Although the network model proposed in this study performs well in most scenarios, there are still certain limitations that need to be solved urgently. Specifically, in rare cases, extreme highlight reflections from surgical instruments can interfere with the degradation perception classifier (DAC) judgment, resulting in abnormal processing of localized areas (i.e., extreme highlight artifacts). In order to solve this problem, future research plans to introduce a light estimation module for correction to eliminate the interference of strong reflection on feature extraction and improve the stability of the model in complex lighting environments.
In terms of the actual deployment and function expansion of the algorithm, in view of the fact that the current model still relies on high-performance GPUs for inference, in order to smoothly integrate it into the existing endoscope host for device-side deployment, the follow-up work will focus on quantization and pruning of the model, and strive to develop a lightweight version with lower computational overhead. In addition, we will explore multimodal fusion technology, try to combine infrared thermal imaging or ultrasound image data, and use multimodal information to assist in penetrating thick smoke, so as to further improve the robustness of the visual enhancement system. Overall, the proposal of Our-Net marks a new stage of laparoscopic defogging technology from traditional "static filtering" to "dynamic intelligence", which is expected to lay a solid foundation for the construction of vision systems for fully automated surgical robots in the future.

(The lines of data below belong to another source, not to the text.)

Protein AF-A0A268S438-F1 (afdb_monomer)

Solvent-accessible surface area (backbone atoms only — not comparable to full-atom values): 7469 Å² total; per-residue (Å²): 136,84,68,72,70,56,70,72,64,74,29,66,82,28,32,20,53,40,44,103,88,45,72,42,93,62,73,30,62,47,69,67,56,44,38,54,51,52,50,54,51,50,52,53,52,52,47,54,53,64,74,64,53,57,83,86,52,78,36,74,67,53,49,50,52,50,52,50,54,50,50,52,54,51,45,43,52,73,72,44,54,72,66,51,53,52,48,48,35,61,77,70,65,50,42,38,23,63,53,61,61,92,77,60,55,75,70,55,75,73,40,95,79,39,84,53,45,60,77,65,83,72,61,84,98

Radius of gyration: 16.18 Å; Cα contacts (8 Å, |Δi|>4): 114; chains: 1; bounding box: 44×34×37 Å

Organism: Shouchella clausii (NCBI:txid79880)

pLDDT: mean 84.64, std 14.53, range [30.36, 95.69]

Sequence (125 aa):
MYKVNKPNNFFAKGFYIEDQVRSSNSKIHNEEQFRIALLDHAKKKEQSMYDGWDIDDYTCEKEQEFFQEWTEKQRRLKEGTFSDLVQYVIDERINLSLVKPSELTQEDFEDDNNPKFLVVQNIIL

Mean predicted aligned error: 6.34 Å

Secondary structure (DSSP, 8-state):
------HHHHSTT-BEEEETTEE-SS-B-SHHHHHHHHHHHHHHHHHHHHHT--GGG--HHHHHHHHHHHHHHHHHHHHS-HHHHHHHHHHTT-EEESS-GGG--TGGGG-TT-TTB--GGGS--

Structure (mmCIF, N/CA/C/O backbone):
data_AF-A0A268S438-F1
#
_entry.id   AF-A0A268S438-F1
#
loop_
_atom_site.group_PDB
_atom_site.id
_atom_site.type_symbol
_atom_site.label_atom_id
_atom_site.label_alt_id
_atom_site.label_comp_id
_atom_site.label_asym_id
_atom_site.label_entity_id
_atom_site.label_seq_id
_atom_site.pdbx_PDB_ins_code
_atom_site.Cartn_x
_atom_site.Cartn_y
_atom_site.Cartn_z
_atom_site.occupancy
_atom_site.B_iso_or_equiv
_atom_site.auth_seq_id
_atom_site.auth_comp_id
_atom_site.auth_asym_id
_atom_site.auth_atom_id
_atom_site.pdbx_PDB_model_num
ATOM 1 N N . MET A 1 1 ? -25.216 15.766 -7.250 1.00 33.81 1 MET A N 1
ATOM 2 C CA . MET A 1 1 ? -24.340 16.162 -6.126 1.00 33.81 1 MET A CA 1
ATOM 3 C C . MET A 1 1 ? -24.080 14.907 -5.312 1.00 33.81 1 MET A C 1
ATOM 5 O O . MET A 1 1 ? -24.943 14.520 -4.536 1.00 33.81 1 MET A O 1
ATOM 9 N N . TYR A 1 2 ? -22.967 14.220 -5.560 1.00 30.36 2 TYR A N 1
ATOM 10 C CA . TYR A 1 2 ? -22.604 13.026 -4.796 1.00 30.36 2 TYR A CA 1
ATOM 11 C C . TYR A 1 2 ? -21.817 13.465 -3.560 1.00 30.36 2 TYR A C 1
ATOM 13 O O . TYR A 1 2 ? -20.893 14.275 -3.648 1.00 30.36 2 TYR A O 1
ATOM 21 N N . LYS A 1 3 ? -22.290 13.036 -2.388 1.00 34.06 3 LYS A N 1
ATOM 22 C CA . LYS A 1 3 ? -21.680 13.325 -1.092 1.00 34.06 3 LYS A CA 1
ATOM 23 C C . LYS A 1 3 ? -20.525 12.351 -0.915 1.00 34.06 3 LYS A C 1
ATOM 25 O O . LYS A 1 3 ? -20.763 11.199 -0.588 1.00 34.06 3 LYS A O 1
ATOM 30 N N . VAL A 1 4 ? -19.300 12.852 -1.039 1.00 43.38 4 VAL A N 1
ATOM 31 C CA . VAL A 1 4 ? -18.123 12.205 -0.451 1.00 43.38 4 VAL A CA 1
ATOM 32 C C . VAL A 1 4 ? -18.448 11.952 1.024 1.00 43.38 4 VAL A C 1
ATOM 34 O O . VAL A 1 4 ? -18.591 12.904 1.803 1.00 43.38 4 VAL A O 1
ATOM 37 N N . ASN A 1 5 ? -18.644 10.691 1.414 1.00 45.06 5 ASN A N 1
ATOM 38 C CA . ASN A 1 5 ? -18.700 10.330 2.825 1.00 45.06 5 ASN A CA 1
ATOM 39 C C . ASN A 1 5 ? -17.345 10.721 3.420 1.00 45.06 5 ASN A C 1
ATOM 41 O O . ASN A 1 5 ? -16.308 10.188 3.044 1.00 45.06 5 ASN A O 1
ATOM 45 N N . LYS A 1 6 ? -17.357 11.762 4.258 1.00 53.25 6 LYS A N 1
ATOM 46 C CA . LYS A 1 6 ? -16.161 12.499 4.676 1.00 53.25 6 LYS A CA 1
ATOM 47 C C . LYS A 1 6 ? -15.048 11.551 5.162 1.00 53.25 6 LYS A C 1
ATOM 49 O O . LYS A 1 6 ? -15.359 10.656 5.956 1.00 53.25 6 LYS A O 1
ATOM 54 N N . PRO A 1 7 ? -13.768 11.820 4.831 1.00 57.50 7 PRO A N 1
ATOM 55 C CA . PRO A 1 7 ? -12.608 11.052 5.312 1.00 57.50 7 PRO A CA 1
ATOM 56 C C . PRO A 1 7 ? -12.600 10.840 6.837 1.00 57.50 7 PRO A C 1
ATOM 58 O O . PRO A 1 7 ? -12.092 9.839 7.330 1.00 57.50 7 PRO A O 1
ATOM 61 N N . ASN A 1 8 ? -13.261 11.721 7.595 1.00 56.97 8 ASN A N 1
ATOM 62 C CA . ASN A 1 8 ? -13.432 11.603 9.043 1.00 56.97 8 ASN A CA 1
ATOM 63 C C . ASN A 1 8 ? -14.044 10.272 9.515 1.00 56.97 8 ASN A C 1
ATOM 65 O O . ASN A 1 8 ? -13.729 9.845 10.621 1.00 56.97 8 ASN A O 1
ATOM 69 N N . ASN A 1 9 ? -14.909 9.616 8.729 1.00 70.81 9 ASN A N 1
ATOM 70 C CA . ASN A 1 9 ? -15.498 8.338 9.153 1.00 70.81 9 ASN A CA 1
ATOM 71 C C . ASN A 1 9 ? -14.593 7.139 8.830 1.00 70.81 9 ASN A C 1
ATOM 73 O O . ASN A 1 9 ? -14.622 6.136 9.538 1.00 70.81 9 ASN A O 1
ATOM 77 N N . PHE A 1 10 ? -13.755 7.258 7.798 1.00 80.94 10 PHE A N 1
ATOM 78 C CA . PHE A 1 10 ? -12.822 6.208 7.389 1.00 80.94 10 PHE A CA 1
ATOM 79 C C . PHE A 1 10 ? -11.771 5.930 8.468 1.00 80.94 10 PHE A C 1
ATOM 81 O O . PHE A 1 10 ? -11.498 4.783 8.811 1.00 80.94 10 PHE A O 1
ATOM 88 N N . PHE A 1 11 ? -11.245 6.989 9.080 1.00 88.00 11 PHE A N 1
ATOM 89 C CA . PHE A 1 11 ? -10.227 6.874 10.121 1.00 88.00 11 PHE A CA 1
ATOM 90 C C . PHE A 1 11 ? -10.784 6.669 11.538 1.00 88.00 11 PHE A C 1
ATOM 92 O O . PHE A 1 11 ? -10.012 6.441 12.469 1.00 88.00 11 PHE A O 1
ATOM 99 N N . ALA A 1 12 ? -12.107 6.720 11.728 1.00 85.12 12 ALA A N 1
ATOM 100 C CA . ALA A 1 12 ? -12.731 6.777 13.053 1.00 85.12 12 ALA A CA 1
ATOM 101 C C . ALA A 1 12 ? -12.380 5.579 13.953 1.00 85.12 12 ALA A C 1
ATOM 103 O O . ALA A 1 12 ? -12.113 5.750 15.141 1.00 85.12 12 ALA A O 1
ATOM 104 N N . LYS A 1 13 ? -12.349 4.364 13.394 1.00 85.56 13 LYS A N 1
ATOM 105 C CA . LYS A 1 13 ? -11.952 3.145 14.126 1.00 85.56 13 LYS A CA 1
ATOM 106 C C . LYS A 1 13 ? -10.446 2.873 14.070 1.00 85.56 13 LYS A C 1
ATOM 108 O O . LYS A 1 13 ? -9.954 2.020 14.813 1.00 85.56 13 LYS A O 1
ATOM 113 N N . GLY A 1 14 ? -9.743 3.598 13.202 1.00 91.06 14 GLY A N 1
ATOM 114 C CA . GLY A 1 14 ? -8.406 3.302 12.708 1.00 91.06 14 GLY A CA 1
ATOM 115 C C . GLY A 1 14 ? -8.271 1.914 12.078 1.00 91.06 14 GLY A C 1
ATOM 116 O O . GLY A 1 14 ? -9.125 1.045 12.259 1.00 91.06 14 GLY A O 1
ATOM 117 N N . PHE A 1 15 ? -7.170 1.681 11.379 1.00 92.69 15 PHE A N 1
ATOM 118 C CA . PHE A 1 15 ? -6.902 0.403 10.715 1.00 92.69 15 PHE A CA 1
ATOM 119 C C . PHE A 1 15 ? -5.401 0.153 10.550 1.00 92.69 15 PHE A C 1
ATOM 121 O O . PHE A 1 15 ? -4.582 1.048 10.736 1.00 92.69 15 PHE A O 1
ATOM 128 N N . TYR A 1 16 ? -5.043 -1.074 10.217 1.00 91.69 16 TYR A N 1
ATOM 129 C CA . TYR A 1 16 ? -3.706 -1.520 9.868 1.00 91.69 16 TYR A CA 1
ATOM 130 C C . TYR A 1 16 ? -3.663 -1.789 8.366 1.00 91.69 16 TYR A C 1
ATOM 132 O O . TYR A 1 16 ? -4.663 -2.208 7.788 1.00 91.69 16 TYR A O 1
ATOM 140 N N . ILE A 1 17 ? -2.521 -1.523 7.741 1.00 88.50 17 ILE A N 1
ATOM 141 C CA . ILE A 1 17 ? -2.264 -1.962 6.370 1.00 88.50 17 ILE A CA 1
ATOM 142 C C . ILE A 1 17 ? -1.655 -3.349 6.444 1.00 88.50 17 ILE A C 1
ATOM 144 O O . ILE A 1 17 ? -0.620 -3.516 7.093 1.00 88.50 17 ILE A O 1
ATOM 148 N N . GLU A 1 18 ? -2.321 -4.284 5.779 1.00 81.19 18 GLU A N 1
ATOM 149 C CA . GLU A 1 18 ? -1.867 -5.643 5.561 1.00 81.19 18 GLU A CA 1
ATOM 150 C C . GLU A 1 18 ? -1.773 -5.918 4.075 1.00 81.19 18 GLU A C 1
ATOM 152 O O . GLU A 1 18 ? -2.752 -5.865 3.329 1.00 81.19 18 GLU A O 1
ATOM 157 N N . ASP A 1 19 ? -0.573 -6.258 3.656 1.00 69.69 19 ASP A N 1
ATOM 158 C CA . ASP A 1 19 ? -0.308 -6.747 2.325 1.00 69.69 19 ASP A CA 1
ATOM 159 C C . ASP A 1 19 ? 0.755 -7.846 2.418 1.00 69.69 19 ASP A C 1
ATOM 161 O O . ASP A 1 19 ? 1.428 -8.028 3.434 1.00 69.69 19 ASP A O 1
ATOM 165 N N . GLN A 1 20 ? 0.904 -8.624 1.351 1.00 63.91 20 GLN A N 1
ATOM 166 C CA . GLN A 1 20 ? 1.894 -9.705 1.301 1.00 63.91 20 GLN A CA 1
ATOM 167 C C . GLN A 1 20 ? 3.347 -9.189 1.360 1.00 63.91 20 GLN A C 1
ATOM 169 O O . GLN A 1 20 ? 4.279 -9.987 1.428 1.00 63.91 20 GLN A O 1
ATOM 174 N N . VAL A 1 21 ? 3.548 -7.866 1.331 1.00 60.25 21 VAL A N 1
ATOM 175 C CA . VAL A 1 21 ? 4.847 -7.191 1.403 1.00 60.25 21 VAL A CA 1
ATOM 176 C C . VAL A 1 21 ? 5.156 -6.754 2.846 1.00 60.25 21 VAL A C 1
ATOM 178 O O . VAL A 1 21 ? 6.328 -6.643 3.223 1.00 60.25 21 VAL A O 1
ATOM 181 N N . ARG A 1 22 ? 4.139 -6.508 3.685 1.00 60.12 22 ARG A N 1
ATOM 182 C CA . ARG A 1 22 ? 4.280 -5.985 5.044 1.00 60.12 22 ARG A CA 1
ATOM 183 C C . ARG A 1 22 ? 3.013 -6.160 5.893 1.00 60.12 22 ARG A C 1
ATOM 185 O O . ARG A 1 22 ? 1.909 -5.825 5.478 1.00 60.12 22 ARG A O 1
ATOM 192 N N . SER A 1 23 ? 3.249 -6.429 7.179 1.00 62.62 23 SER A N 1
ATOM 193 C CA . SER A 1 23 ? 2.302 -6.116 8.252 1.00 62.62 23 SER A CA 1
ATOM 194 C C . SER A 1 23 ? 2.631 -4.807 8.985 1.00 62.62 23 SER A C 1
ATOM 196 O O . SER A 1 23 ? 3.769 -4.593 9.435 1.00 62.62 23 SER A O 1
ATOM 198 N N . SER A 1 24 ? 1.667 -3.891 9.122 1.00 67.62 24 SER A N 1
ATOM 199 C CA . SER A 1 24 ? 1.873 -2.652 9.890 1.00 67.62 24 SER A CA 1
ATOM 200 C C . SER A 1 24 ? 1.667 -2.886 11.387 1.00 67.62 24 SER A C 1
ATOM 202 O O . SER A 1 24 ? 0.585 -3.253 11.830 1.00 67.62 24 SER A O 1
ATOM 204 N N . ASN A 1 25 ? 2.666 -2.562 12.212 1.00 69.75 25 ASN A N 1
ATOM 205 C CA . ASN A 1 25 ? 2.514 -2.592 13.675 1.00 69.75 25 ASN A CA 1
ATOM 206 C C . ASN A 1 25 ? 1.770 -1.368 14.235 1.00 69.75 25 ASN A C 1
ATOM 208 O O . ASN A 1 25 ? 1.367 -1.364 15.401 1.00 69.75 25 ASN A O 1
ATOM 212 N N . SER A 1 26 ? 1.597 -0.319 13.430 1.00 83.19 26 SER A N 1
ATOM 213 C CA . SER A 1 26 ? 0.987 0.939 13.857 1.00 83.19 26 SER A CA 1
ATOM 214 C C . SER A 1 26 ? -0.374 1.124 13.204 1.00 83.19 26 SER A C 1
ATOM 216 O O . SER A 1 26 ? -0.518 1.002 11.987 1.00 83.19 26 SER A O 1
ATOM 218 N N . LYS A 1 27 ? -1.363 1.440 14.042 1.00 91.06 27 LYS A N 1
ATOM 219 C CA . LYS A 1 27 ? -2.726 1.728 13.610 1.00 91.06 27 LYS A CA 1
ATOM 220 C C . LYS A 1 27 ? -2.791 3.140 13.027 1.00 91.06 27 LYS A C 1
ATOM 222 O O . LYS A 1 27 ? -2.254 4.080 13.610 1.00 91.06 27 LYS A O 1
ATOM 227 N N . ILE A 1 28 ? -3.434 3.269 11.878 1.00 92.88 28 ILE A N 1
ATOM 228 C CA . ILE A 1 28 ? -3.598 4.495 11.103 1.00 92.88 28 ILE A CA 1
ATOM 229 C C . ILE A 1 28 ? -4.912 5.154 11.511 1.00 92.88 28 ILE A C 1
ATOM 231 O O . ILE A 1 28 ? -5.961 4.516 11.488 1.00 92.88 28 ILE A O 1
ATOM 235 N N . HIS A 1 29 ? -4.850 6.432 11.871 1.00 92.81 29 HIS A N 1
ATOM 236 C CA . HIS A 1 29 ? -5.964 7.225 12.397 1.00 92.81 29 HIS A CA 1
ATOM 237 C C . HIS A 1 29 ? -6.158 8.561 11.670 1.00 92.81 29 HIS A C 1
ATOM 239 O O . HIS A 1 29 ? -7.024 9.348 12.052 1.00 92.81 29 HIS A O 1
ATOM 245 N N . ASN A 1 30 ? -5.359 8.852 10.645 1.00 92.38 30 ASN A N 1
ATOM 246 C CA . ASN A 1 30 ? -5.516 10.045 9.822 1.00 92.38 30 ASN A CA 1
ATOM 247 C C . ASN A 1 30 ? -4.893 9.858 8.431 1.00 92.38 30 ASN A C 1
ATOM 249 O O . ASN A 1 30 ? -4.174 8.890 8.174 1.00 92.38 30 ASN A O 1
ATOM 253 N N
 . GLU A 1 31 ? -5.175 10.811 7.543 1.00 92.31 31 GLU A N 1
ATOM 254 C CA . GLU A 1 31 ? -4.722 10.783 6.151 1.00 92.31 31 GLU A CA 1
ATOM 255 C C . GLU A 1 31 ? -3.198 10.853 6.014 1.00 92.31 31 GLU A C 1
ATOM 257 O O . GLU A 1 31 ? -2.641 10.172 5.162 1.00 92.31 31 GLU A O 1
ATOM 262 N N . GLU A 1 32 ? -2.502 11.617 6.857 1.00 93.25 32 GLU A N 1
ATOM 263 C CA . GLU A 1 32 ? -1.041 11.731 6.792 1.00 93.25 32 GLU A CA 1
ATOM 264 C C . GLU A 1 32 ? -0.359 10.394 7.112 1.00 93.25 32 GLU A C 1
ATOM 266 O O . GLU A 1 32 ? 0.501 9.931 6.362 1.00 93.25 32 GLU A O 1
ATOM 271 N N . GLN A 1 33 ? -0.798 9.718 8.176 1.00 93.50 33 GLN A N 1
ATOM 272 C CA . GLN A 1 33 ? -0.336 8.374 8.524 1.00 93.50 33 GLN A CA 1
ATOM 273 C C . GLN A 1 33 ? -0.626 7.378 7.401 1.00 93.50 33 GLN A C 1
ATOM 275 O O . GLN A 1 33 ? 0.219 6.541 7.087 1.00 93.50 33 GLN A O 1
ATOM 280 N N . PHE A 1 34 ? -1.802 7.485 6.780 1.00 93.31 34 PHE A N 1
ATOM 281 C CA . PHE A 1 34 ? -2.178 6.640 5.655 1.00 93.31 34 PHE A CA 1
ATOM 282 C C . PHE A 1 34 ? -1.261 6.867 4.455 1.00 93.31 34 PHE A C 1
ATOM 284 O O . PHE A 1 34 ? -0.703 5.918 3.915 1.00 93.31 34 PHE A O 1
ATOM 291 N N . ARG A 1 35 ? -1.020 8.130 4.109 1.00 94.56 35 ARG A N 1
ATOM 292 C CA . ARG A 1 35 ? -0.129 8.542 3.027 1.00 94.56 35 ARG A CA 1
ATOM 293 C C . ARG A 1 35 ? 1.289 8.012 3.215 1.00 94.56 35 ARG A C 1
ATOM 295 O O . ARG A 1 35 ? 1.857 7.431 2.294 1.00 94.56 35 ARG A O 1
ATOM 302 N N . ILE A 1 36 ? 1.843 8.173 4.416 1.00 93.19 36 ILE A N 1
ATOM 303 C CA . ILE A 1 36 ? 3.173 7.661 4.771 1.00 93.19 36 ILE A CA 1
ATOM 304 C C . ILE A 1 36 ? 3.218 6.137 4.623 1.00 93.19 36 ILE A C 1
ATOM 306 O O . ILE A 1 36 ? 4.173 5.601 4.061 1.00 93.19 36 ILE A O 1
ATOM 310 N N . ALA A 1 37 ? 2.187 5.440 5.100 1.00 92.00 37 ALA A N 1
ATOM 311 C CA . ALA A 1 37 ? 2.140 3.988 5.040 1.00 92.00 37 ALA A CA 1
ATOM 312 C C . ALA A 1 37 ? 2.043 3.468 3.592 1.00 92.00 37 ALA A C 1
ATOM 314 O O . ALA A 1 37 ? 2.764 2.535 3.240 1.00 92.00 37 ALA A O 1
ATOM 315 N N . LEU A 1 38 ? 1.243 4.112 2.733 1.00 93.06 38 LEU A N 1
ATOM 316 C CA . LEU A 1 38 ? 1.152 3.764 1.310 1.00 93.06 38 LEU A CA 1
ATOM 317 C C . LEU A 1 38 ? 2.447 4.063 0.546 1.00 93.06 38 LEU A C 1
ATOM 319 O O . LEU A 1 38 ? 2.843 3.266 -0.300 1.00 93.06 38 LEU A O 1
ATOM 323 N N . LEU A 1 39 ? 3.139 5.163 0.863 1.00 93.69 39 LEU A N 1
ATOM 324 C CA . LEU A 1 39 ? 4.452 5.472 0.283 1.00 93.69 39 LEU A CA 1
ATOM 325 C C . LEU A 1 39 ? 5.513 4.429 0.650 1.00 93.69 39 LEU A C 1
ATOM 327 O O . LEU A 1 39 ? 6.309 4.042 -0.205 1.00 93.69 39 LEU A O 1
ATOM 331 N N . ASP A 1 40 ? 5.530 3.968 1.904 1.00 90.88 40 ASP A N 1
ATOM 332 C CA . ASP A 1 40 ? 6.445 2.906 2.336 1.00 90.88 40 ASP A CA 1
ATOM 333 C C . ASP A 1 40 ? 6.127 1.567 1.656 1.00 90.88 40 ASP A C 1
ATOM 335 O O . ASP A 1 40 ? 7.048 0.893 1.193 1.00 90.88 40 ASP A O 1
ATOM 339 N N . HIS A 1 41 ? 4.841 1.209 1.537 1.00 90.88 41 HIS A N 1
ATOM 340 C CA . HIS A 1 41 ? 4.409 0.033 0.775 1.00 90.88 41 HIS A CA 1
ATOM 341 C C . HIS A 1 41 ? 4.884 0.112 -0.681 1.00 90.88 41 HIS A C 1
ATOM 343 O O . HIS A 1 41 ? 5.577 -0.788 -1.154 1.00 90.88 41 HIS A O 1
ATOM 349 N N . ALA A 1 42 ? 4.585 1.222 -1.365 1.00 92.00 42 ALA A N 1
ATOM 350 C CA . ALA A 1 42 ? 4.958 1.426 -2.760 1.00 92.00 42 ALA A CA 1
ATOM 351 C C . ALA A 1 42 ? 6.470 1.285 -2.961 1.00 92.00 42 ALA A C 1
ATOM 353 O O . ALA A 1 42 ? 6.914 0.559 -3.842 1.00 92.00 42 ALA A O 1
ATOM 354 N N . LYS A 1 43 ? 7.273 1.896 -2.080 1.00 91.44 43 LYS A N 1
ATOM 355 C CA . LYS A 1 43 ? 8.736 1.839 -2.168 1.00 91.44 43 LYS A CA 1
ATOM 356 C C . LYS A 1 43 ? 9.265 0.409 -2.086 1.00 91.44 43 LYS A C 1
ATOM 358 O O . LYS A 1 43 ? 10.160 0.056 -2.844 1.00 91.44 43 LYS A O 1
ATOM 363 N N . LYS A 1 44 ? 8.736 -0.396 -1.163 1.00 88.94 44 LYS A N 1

Through the systematic visual evaluation and comparative analysis of surgical images processed by different dehazing algorithms, it is found that the existing conventional algorithms have different degrees of limitations in complex surgical scenariosThe dehazing ability of the Dehaze-NET algorithm is relatively limited, and obvious residual smoke and noise interference can still be observed in the processed images. Although the DCP algorithm can remove smoke to a certain extent, it is often accompanied by a significant change in image contrast, which not only destroys the realism of the image, but may also interfere with the operator's accurate judgment of the tissue. In contrast, the Yun-Transformer algorithm proposed in this study shows superior comprehensive performance, which efficiently removes smoke and noise within the line of sight while retaining the original pixel characteristics and color saturation of the image to a great extent, significantly improving the overall image quality and the clarity of anatomical boundaries, so as to provide more accurate visual support for intraoperative decision-making.